Stored data entries:
= = = =

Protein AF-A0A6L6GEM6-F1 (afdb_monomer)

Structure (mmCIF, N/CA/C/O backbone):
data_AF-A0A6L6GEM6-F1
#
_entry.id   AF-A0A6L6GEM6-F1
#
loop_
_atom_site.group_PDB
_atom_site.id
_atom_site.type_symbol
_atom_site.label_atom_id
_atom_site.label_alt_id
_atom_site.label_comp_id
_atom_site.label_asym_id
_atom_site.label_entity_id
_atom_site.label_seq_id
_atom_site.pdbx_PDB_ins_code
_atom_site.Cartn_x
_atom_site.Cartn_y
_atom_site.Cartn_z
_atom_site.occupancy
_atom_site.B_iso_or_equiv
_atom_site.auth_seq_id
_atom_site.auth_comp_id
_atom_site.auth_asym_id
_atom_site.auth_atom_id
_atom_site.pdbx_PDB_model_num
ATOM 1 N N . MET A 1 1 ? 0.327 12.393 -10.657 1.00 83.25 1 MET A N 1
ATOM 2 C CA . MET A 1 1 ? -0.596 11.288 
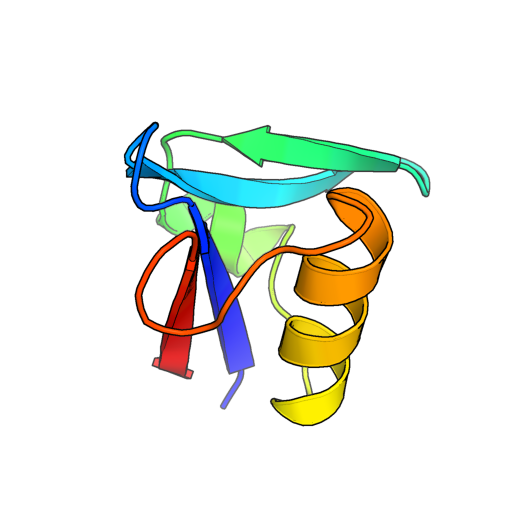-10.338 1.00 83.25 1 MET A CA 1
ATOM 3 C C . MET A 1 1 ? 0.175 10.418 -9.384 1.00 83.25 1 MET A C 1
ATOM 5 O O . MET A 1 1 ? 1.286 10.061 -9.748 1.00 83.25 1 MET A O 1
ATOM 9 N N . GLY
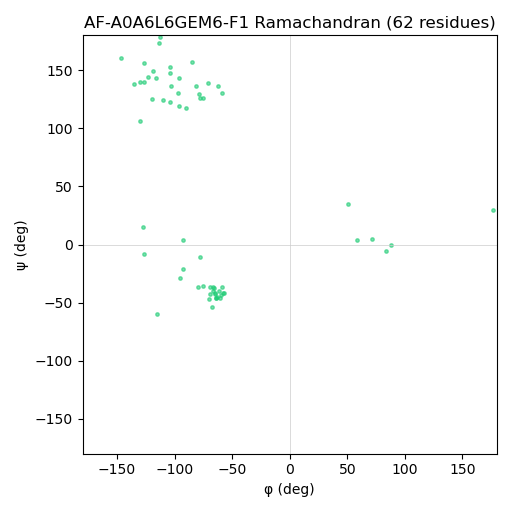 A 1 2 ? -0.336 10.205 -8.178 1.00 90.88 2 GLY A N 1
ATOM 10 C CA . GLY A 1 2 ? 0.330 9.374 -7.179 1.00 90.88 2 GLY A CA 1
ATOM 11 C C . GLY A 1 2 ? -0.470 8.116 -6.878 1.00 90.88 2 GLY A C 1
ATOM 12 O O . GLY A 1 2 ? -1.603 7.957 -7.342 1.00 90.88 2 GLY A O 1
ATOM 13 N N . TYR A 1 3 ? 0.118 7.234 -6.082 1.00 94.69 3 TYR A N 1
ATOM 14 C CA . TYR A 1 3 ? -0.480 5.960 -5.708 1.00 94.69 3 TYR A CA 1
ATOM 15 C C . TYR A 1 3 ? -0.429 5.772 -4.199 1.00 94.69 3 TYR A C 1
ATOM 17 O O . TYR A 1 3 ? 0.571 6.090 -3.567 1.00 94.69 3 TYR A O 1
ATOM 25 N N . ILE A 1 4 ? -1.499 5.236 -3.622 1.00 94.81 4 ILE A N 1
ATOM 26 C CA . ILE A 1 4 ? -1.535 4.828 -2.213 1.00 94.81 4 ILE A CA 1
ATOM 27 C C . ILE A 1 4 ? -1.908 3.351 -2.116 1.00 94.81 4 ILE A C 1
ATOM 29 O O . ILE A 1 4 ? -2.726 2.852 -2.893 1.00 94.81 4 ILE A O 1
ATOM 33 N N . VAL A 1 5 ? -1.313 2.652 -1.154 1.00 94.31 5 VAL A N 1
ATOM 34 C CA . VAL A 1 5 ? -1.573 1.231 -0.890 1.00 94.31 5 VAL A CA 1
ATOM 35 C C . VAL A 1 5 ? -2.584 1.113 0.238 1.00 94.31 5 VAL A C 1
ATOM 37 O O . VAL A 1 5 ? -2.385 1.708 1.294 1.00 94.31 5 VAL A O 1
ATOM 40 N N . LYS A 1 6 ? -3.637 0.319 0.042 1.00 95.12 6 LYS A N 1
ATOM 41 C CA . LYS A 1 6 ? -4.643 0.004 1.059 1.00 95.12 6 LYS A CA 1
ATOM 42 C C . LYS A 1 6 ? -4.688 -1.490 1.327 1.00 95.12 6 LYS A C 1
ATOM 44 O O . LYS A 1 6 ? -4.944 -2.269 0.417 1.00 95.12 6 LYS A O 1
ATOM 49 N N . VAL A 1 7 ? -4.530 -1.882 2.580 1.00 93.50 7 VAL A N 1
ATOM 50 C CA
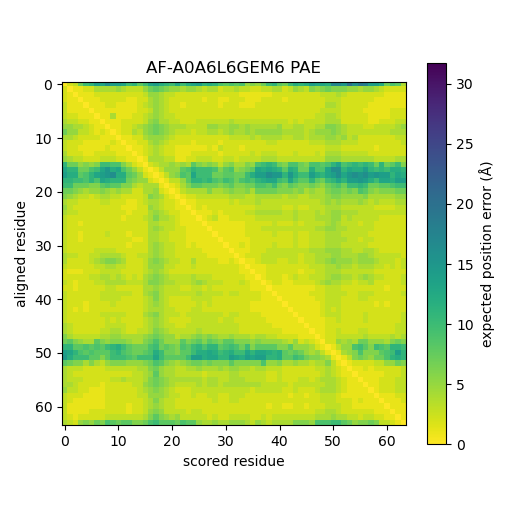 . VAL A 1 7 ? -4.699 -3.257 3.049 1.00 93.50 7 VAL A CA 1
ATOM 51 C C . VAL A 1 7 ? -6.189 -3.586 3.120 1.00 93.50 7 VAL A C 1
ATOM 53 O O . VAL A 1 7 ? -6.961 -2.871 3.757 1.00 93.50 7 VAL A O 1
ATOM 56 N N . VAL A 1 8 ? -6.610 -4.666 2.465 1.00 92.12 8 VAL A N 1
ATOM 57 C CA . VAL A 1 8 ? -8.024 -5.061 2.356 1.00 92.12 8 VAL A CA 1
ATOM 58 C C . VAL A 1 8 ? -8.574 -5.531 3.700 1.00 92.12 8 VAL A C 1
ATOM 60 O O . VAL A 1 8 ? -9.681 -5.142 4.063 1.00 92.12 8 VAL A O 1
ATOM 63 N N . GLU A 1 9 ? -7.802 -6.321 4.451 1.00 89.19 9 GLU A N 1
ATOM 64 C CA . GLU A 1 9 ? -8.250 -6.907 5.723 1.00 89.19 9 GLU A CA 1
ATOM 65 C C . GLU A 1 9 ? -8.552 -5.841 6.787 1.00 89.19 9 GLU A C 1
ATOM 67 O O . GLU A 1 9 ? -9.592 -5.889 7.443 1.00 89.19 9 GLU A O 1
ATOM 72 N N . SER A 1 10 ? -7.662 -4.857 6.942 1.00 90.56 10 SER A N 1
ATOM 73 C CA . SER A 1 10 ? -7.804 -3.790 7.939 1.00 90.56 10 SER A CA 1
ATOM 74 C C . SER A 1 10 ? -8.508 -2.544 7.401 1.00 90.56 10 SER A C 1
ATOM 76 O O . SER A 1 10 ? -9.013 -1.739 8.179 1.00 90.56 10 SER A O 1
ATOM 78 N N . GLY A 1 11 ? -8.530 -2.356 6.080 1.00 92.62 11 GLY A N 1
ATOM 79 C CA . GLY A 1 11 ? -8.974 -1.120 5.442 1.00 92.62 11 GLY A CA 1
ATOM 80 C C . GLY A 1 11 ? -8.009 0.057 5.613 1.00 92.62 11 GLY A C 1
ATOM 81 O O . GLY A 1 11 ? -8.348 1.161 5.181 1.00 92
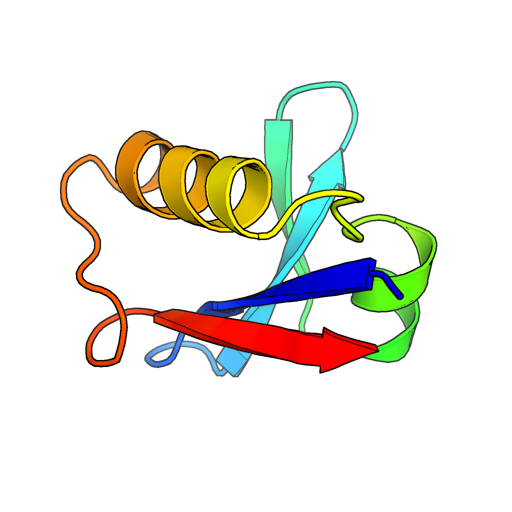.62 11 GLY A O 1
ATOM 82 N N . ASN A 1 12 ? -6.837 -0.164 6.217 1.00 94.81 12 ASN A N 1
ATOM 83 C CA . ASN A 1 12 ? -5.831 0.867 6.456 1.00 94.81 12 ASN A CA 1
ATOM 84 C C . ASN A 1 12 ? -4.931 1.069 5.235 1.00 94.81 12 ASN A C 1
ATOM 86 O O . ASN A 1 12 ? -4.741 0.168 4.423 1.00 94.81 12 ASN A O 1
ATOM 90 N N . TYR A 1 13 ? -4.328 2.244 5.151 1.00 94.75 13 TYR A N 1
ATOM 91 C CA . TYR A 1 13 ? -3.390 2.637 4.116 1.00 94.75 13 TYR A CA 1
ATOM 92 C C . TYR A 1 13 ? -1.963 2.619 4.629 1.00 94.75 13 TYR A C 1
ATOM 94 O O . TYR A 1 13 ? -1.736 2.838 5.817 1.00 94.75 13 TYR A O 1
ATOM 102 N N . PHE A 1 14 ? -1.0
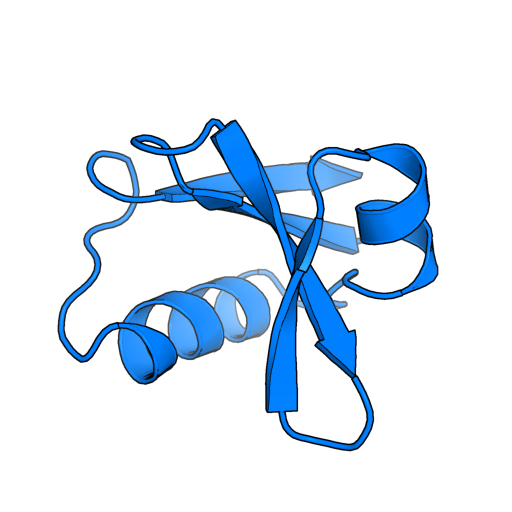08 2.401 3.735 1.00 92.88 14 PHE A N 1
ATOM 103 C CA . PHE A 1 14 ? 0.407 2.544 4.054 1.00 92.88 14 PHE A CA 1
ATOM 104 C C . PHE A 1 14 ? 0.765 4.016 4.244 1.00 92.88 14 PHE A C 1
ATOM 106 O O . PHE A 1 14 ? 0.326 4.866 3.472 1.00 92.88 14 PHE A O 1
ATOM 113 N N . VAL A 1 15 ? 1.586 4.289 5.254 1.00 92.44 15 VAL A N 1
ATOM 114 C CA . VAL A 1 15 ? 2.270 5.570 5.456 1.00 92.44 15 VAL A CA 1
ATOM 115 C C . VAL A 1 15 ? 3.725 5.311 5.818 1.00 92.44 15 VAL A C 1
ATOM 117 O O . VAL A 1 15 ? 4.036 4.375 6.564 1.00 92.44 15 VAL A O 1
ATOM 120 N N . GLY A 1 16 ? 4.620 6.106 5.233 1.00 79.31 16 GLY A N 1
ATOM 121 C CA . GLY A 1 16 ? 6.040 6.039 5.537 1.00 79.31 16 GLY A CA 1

= = = =

- _Exercise description_
Copy, exactly and only, the lines above that begin with the one containing "ATOM 33 N N" and finish with the one containing "ATOM 44 O O".

- _Written solution_
ATOM 33 N N . VAL A 1 5 ? -1.313 2.652 -1.154 1.00 94.31 5 VAL A N 1
ATOM 34 C CA . VAL A 1 5 ? -1.573 1.231 -0.890 1.00 94.31 5 VAL A CA 1
ATOM 35 C C . VAL A 1 5 ? -2.584 1.113 0.238 1.00 94.31 5 VAL A C 1
ATOM 37 O O . VAL A 1 5 ? -2.385 1.708 1.294 1.00 94.31 5 VAL A O 1
ATOM 40 N N . LYS A 1 6 ? -3.637 0.319 0.042 1.00 95.12 6 LYS A N 1
ATOM 41 C CA . LYS A 1 6 ? -4.643 0.004 1.059 1.00 95.12 6 LYS A CA 1
ATOM 42 C C . LYS A 1 6 ? -4.688 -1.490 1.327 1.00 95.12 6 LYS A C 1
ATOM 44 O O . LYS A 1 6 ? -4.944 -2.269 0.417 1.00 95.12 6 LYS A O 1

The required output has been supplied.